• **YOUR GOAL**
Since only part of the material below is wanted, output exactly the lines from the one with "ATOM 28 N N" up to and including the one with "ATOM 48 C C . ASN".

• **EXTRACTED ENTRIES**
━━━━━━━━━━━━━━━━━━━━━━━━━━━━━━

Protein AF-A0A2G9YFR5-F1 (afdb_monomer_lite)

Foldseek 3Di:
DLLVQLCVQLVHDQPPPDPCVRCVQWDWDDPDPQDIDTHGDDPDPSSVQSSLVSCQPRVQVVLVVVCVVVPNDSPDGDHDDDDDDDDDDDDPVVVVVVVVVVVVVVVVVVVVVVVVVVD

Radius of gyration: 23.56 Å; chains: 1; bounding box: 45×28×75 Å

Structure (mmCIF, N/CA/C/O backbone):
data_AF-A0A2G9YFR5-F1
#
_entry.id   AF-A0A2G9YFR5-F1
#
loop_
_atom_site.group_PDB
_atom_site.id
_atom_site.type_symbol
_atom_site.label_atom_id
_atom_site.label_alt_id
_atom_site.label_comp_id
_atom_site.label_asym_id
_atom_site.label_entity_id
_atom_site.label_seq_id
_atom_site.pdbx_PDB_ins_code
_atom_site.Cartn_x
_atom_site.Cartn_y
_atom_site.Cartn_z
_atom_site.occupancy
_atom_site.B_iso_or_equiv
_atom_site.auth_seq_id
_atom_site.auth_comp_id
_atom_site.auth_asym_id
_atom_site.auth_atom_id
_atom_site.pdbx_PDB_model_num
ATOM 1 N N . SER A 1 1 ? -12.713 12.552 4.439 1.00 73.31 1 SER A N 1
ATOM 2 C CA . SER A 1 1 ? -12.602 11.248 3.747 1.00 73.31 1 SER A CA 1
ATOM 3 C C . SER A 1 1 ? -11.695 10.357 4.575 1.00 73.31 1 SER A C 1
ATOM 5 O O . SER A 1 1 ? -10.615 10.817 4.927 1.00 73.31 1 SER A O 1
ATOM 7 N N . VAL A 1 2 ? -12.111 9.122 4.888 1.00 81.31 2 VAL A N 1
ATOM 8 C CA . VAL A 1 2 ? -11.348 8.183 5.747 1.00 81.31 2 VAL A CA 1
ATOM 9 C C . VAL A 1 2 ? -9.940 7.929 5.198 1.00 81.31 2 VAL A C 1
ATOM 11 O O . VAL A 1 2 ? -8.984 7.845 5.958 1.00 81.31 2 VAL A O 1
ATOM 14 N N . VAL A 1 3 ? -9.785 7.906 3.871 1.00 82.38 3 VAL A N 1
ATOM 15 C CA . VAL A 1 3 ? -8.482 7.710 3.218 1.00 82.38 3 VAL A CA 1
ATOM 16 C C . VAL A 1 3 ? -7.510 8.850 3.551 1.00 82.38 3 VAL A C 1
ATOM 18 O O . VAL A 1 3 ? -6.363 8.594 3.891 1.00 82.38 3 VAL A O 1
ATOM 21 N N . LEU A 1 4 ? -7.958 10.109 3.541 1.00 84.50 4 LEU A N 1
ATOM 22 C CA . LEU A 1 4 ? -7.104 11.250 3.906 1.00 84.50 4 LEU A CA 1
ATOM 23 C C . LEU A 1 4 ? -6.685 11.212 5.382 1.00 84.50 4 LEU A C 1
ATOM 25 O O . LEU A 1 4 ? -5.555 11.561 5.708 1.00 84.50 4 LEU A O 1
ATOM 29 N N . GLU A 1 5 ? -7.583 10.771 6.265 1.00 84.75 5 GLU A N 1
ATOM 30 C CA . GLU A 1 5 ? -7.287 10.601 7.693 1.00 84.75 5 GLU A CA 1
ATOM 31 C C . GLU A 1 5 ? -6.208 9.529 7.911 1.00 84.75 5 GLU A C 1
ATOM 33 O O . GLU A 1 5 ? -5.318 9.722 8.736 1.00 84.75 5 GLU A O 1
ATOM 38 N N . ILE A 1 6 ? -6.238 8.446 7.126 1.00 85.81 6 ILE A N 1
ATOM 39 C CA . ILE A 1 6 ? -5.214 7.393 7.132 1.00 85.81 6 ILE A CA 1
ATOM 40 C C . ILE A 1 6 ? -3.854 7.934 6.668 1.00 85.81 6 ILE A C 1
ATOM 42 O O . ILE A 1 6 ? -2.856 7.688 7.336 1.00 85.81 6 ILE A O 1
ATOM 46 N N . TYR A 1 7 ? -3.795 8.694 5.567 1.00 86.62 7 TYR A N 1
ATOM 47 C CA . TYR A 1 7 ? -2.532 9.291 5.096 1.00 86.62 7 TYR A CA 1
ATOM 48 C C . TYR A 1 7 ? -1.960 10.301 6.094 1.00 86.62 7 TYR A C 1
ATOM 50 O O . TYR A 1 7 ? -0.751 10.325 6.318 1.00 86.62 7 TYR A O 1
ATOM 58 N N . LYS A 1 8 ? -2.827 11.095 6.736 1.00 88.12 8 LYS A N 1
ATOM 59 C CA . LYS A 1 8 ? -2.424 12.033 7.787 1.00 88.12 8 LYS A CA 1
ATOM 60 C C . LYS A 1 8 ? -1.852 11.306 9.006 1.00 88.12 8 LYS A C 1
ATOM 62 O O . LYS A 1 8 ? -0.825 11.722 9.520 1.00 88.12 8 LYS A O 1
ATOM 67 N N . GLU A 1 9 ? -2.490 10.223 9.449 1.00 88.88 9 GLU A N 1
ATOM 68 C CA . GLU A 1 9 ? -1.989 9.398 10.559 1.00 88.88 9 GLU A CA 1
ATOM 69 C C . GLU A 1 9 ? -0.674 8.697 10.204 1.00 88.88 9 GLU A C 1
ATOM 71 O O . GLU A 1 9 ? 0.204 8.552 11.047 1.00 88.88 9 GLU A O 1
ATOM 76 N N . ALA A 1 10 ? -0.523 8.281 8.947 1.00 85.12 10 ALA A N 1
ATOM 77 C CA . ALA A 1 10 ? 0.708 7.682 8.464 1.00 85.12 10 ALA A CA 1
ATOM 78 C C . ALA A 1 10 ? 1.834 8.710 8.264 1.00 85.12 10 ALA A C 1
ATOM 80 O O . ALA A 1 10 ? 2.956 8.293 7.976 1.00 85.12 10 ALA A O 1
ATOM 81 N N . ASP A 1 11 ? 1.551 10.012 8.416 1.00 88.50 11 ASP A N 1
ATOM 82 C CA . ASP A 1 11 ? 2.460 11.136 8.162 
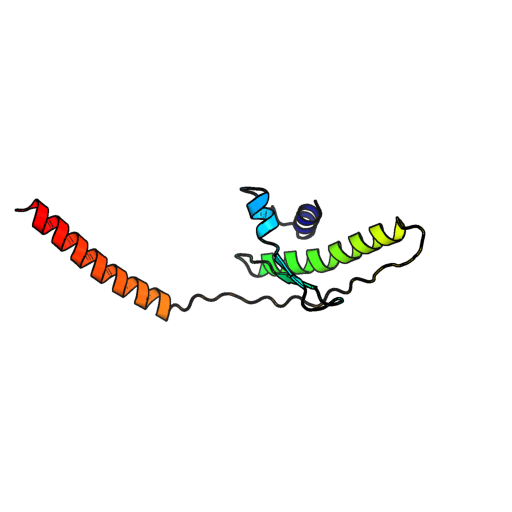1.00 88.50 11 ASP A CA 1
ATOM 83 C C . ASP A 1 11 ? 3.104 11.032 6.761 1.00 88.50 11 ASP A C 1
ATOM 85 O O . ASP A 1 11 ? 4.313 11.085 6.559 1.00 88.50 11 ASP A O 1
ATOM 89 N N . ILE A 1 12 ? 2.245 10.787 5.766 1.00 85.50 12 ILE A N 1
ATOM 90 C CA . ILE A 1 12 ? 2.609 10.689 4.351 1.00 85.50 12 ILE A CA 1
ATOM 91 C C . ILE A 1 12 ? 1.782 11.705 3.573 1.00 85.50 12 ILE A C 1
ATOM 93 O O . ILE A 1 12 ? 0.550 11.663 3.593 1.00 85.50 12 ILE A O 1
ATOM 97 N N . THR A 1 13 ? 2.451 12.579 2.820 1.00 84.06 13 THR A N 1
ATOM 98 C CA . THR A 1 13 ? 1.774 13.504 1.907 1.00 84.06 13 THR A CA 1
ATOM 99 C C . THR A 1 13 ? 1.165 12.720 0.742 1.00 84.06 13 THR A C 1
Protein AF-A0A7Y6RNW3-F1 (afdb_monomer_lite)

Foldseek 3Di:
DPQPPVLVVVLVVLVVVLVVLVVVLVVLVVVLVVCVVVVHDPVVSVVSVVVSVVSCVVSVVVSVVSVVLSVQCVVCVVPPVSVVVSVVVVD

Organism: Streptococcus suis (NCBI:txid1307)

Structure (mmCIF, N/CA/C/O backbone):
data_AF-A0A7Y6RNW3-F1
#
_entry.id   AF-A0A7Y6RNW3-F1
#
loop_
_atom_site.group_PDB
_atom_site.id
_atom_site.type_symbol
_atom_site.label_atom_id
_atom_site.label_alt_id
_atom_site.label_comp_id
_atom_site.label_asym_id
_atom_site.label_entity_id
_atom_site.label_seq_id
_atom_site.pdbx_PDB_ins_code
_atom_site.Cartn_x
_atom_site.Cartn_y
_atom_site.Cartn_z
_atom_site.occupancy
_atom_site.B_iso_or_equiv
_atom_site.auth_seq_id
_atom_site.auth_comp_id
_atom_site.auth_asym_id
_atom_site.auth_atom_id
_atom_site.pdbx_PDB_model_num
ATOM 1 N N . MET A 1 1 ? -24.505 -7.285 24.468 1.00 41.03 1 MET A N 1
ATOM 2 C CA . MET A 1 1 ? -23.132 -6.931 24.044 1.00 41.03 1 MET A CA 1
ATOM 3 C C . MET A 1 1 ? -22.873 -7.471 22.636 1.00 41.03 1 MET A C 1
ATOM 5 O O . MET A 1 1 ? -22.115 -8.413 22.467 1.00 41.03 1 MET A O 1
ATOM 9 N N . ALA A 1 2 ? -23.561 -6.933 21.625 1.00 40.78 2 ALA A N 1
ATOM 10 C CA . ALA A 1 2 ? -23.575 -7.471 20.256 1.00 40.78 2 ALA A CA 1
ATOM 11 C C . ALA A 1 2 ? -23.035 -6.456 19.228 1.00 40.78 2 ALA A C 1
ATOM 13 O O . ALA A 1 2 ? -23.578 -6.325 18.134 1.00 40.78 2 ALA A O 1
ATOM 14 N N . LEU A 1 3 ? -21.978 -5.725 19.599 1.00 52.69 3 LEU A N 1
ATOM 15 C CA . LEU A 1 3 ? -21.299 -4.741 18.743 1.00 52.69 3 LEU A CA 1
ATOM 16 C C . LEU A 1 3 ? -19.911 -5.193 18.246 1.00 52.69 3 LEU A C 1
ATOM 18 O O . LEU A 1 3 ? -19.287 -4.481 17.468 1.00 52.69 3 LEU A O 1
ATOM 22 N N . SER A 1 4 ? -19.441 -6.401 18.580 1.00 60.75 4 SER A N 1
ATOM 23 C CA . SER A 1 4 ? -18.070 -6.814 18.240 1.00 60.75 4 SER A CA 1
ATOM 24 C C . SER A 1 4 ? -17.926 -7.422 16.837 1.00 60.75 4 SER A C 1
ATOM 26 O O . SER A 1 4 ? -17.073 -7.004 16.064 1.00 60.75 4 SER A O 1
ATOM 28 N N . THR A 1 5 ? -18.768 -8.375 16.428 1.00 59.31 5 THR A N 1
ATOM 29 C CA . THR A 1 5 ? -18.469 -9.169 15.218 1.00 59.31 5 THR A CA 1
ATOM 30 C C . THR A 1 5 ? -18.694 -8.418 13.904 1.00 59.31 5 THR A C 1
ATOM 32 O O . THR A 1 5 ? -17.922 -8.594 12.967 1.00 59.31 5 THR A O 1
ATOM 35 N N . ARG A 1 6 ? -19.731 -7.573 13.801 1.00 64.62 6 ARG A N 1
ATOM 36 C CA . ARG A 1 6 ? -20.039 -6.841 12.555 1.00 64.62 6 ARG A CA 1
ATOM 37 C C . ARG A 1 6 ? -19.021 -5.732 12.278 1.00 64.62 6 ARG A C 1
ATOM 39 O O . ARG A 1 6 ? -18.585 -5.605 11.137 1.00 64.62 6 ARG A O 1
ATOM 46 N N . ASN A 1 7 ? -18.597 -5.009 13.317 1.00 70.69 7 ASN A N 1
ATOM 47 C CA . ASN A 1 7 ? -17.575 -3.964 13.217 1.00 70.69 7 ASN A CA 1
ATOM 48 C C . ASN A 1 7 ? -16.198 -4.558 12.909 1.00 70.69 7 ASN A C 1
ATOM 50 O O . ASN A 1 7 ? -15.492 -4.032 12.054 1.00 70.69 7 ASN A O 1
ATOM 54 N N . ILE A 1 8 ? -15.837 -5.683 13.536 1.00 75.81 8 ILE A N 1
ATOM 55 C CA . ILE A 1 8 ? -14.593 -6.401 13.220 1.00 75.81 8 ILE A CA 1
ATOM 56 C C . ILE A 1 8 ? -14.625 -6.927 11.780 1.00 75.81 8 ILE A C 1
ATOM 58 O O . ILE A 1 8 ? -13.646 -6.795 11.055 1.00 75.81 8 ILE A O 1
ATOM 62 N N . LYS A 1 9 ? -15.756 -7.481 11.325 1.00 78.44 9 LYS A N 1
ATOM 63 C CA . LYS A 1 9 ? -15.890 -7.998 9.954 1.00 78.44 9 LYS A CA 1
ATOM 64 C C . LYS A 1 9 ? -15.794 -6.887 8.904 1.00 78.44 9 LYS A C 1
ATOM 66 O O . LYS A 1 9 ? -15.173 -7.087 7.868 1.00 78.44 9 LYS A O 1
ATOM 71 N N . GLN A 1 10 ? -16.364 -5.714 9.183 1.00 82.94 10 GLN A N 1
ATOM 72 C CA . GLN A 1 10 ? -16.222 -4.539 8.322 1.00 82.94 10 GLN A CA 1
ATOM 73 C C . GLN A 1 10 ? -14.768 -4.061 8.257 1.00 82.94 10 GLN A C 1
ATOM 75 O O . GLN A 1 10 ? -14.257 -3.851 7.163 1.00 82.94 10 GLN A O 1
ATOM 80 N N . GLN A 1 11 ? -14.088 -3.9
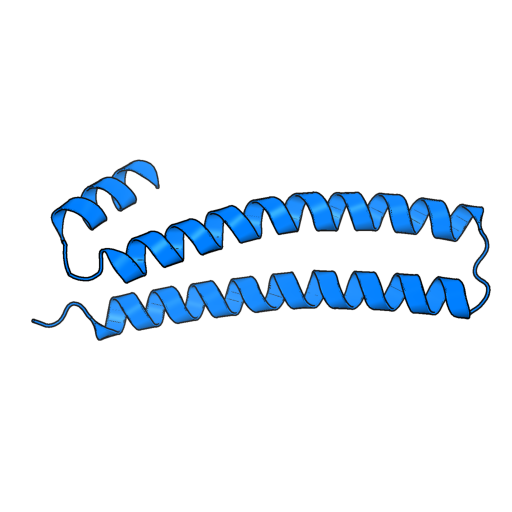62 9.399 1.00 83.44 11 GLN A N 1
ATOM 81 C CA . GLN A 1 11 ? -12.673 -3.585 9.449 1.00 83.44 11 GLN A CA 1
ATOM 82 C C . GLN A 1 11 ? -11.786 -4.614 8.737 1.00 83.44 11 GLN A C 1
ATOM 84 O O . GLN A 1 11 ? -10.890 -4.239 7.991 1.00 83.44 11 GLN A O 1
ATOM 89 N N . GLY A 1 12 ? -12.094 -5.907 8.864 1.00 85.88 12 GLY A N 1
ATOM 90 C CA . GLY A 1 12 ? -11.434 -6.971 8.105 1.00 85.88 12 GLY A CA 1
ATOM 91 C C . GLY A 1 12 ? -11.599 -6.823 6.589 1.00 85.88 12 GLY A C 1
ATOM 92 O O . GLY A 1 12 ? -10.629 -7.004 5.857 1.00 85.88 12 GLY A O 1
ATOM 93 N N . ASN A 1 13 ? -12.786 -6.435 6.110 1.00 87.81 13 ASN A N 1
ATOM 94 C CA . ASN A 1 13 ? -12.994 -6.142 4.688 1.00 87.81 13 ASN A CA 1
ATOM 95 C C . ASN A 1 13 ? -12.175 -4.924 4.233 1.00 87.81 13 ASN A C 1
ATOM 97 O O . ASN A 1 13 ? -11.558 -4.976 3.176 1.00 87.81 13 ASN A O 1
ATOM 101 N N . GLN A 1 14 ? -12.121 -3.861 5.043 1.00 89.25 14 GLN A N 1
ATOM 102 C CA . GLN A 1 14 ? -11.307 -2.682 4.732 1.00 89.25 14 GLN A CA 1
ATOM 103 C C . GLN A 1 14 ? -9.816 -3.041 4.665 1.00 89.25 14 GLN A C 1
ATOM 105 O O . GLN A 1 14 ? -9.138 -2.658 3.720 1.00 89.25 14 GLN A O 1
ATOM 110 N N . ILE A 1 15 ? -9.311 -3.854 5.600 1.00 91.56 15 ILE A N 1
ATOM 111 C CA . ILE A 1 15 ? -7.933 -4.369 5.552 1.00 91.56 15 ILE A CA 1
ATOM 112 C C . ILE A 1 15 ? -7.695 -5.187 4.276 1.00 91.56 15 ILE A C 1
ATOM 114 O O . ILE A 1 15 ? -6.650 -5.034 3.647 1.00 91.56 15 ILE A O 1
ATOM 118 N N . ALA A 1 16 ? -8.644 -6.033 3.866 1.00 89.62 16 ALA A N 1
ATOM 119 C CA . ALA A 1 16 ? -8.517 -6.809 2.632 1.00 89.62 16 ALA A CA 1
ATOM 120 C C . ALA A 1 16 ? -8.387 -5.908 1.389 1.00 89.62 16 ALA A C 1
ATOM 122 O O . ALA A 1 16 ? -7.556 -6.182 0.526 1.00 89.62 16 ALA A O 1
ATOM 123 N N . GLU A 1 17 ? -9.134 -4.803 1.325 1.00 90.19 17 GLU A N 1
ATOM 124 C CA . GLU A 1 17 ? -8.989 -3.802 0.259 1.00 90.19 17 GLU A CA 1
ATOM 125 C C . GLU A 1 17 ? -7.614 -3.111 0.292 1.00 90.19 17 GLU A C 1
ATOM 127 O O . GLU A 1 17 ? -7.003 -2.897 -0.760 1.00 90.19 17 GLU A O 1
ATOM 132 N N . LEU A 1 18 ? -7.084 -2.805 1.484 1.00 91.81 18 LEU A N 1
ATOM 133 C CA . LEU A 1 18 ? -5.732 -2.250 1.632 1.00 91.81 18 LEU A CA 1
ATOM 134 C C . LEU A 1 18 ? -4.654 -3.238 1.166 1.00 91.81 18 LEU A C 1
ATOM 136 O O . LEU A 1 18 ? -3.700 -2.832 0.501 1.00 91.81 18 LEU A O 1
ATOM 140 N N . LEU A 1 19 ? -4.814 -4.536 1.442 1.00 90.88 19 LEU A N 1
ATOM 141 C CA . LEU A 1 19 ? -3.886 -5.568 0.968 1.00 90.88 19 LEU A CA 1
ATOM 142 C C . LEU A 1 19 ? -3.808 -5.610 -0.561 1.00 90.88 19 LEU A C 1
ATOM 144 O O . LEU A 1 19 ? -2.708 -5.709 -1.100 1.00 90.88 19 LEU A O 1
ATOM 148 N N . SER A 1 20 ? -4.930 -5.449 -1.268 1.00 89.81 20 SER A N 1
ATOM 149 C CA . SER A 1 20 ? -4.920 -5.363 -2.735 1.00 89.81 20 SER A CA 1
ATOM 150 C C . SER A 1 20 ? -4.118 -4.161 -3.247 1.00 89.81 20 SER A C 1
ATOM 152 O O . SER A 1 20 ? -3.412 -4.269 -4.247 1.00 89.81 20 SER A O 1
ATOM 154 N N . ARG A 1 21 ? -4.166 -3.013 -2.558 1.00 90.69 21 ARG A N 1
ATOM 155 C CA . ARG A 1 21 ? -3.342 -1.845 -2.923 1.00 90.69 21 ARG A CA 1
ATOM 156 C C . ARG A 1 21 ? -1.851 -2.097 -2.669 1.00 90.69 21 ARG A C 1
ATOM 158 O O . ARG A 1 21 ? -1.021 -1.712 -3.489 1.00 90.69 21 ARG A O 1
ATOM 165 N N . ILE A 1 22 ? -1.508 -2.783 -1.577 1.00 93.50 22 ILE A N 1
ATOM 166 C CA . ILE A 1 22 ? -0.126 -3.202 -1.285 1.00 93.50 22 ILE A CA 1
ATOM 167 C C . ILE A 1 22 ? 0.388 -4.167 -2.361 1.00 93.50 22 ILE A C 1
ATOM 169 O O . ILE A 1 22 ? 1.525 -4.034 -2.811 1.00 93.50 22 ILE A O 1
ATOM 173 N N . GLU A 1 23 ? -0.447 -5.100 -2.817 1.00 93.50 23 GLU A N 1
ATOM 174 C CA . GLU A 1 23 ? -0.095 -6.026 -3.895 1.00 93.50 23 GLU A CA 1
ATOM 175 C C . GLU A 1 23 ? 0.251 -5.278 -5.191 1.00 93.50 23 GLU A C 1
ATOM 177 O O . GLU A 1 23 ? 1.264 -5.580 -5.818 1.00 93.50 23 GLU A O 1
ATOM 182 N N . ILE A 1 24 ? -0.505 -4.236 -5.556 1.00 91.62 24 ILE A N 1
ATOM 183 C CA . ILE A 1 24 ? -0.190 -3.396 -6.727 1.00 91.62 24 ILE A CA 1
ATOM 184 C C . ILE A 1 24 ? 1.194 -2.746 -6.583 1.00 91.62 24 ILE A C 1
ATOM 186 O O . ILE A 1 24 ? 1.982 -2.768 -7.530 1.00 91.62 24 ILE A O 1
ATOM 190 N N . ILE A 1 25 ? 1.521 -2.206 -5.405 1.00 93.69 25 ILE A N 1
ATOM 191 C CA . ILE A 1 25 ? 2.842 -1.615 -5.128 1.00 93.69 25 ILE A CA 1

━━━━━━━━━━━━━━━━━━━━━━━━━━━━━━

• **TASK SOLUTION**
ATOM 28 N N . THR A 1 5 ? -18.768 -8.375 16.428 1.00 59.31 5 THR A N 1
ATOM 29 C CA . THR A 1 5 ? -18.469 -9.169 15.218 1.00 59.31 5 THR A CA 1
ATOM 30 C C . THR A 1 5 ? -18.694 -8.418 13.904 1.00 59.31 5 THR A C 1
ATOM 32 O O . THR A 1 5 ? -17.922 -8.594 12.967 1.00 59.31 5 THR A O 1
ATOM 35 N N . ARG A 1 6 ? -19.731 -7.573 13.801 1.00 64.62 6 ARG A N 1
ATOM 36 C CA . ARG A 1 6 ? -20.039 -6.841 12.555 1.00 64.62 6 ARG A CA 1
ATOM 37 C C . ARG A 1 6 ? -19.021 -5.732 12.278 1.00 64.62 6 ARG A C 1
ATOM 39 O O . ARG A 1 6 ? -18.585 -5.605 11.137 1.00 64.62 6 ARG A O 1
ATOM 46 N N . ASN A 1 7 ? -18.597 -5.009 13.317 1.00 70.69 7 ASN A N 1
ATOM 47 C CA . ASN A 1 7 ? -17.575 -3.964 13.217 1.00 70.69 7 ASN A CA 1
ATOM 48 C C . ASN A 1 7 ? -16.198 -4.558 12.909 1.00 70.69 7 ASN A C 1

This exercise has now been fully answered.